(Saved data entries)
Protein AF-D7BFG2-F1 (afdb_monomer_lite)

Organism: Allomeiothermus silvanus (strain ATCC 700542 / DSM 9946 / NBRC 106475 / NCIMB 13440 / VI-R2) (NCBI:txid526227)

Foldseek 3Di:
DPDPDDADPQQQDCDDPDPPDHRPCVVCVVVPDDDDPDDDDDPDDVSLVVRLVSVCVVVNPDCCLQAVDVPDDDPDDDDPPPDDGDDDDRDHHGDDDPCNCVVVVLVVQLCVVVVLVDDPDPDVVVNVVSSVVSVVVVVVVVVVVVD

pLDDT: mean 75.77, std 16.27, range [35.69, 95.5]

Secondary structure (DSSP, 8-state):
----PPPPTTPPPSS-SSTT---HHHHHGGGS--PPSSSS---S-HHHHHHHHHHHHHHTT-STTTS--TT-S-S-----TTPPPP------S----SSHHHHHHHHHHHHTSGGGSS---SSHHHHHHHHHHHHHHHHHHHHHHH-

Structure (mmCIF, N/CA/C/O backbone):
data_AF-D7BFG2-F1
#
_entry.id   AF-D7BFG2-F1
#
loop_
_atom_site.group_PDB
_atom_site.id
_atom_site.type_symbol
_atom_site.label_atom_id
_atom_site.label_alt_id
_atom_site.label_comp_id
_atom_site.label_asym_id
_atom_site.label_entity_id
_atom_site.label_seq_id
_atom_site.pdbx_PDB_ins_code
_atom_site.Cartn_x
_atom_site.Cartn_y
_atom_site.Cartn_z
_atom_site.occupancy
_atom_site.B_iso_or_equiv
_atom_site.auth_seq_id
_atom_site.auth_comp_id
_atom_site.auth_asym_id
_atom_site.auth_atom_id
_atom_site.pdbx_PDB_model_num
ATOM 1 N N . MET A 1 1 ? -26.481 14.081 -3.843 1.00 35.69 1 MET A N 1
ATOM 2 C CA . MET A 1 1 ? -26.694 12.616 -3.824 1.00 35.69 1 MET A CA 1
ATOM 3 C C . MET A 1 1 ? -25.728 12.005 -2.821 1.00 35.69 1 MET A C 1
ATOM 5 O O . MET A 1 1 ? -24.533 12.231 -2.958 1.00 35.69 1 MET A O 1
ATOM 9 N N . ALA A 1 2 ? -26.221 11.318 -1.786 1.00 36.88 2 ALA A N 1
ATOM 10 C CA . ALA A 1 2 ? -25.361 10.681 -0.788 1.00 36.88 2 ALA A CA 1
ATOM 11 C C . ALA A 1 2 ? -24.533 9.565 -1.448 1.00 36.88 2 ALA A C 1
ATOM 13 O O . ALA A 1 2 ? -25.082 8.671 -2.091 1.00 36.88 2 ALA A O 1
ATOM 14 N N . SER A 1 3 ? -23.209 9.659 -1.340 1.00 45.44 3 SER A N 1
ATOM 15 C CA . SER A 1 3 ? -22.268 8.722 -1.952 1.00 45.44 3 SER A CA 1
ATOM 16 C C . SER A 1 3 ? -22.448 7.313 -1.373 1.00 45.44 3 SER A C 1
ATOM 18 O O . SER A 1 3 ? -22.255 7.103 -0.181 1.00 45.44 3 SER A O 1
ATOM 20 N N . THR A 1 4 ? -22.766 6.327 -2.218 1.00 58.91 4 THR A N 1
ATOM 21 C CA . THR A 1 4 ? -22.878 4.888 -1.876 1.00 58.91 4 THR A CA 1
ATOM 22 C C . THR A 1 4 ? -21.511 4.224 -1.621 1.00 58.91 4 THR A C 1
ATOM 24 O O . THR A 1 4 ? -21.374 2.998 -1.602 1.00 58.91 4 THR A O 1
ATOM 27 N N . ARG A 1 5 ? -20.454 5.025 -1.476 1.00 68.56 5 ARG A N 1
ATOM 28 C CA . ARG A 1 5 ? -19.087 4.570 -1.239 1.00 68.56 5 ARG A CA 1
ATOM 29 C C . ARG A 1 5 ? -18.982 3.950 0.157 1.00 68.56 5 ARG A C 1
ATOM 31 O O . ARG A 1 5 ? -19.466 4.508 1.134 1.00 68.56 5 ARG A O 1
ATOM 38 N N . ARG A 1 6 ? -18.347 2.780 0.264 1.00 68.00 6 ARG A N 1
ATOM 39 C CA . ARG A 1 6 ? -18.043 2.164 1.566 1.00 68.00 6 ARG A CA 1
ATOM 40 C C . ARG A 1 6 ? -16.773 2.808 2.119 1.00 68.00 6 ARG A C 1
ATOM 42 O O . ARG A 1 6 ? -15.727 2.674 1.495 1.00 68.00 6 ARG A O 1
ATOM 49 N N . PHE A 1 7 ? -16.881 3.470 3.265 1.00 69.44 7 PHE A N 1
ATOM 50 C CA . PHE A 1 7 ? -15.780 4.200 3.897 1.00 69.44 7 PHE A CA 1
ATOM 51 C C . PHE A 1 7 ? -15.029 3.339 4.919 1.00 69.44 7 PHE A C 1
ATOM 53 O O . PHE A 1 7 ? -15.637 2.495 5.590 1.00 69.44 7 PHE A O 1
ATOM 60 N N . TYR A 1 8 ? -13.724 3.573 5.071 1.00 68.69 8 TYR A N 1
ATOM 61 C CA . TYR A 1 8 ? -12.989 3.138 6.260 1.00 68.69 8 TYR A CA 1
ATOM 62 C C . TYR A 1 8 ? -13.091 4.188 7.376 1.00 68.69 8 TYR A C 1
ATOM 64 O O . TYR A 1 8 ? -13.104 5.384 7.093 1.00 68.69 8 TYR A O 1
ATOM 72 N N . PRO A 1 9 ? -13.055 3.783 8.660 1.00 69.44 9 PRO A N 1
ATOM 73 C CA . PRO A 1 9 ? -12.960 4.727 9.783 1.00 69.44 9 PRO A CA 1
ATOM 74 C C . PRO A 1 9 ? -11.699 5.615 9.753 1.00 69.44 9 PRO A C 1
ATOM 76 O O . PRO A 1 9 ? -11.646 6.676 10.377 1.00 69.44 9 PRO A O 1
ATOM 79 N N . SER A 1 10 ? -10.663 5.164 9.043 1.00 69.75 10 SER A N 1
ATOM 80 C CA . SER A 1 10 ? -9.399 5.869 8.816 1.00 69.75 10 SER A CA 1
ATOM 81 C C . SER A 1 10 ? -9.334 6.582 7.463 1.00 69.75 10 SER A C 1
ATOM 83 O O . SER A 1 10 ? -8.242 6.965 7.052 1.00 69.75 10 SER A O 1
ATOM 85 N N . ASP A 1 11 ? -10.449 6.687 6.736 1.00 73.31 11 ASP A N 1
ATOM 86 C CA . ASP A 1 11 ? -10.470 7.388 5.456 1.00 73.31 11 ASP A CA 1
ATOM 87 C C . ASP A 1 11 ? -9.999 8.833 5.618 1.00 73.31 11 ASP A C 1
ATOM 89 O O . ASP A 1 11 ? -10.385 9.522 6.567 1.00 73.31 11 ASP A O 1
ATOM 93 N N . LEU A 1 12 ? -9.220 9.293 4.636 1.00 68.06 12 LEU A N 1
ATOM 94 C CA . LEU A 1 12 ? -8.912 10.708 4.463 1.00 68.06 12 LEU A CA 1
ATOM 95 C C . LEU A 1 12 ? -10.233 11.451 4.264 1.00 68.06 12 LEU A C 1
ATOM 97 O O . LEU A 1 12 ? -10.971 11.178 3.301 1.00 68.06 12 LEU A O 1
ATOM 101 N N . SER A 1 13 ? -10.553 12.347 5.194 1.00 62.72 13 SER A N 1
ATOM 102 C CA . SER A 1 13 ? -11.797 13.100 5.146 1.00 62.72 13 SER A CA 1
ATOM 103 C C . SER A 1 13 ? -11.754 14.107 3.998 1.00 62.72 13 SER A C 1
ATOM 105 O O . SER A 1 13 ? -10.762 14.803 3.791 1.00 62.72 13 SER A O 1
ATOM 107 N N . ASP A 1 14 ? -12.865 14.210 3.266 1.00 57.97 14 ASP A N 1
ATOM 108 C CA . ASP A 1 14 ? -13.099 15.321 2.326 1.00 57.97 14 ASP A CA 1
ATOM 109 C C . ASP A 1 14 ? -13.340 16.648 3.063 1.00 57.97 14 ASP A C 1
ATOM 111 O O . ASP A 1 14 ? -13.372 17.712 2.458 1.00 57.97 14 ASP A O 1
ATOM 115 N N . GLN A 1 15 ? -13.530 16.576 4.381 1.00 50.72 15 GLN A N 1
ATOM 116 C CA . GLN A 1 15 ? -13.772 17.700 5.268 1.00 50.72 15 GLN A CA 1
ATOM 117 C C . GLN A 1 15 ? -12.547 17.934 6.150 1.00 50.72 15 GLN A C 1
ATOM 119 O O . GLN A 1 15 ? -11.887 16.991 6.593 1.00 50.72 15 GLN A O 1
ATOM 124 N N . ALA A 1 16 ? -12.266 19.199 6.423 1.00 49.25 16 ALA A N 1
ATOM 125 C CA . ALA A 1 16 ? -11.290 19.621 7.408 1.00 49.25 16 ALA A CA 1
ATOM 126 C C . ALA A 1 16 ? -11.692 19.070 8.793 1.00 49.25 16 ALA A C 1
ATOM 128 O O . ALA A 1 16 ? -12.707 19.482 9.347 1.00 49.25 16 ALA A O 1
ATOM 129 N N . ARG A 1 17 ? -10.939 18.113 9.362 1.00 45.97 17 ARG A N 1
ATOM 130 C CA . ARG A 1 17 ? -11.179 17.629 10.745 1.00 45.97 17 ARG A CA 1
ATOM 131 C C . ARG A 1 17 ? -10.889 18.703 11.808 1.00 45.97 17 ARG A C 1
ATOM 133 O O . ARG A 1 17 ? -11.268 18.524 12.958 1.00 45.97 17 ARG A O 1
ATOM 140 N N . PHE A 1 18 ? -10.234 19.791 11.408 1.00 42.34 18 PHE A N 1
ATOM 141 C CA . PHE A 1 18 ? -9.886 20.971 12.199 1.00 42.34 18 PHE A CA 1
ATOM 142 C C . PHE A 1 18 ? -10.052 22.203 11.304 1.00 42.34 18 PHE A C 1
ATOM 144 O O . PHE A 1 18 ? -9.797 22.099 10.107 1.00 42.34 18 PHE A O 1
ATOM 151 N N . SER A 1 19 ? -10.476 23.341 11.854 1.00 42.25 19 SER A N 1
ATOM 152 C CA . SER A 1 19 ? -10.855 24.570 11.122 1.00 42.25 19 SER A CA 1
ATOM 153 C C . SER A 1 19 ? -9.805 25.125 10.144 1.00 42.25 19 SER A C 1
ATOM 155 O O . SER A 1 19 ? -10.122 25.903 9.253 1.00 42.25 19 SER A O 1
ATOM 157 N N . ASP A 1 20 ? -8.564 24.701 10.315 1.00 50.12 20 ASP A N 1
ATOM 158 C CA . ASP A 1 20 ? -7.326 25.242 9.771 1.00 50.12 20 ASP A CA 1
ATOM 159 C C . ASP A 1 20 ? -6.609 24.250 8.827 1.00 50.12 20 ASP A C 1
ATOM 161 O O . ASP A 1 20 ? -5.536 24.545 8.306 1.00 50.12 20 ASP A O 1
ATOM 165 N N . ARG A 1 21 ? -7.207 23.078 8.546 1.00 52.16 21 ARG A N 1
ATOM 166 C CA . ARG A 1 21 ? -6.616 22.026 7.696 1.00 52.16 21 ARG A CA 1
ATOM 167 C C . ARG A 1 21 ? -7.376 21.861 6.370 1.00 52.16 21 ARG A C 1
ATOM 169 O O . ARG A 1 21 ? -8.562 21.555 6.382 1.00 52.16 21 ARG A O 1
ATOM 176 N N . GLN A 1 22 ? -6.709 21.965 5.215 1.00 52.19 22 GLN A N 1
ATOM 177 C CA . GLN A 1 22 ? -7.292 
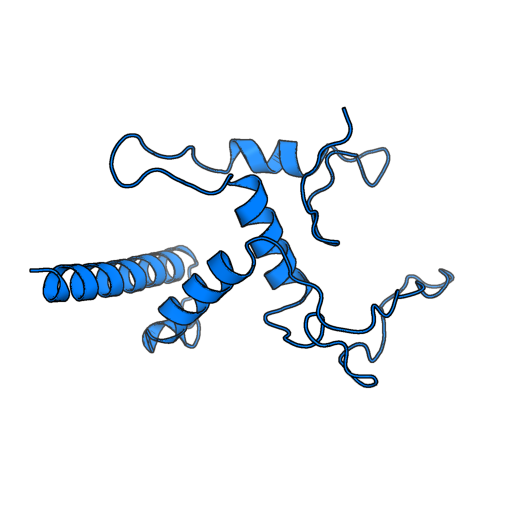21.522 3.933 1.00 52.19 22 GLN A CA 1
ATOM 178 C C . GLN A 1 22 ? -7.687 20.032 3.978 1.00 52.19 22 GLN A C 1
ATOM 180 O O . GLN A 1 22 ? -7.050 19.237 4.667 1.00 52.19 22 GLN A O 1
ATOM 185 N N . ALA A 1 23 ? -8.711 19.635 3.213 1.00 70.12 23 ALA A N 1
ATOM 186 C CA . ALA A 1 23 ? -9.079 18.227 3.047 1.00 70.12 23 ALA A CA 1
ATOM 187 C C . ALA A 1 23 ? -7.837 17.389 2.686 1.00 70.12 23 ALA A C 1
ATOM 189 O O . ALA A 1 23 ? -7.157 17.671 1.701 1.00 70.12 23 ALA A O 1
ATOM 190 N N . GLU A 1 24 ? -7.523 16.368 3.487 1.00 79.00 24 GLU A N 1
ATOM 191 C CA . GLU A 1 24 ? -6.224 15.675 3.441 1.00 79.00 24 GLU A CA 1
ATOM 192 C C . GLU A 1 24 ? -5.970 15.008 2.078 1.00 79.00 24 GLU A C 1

What you need to do:
Please give an exact copy of the lines above, beginning with the line containing "ATOM 73 C CA" and running through the line containing "ATOM 97 O O", and of no other lines.

Solution for this task:
ATOM 73 C CA . PRO A 1 9 ? -12.960 4.727 9.783 1.00 69.44 9 PRO A CA 1
ATOM 74 C C . PRO A 1 9 ? -11.699 5.615 9.753 1.00 69.44 9 PRO A C 1
ATOM 76 O O . PRO A 1 9 ? -11.646 6.676 10.377 1.00 69.44 9 PRO A O 1
ATOM 79 N N . SER A 1 10 ? -10.663 5.164 9.043 1.00 69.75 10 SER A N 1
ATOM 80 C CA . SER A 1 10 ? -9.399 5.869 8.816 1.00 69.75 10 SER A CA 1
ATOM 81 C C . SER A 1 10 ? -9.334 6.582 7.463 1.00 69.75 10 SER A C 1
ATOM 83 O O . SER A 1 10 ? -8.242 6.965 7.052 1.00 69.75 10 SER A O 1
ATOM 85 N N . ASP A 1 11 ? -10.449 6.687 6.736 1.00 73.31 11 ASP A N 1
ATOM 86 C CA . ASP A 1 11 ? -10.470 7.388 5.456 1.00 73.31 11 ASP A CA 1
ATOM 87 C C . ASP A 1 11 ? -9.999 8.833 5.618 1.00 73.31 11 ASP A C 1
ATOM 89 O O . ASP A 1 11 ? -10.385 9.522 6.567 1.00 73.31 11 ASP A O 1
ATOM 93 N N . LEU A 1 12 ? -9.220 9.293 4.636 1.00 68.06 12 LEU A N 1
ATOM 94 C CA . LEU A 1 12 ? -8.912 10.708 4.463 1.00 68.06 12 LEU A CA 1
ATOM 95 C C . LEU A 1 12 ? -10.233 11.451 4.264 1.00 68.06 12 LEU A C 1
ATOM 97 O O . LEU A 1 12 ? -10.971 11.178 3.301 1.00 68.06 12 LEU A O 1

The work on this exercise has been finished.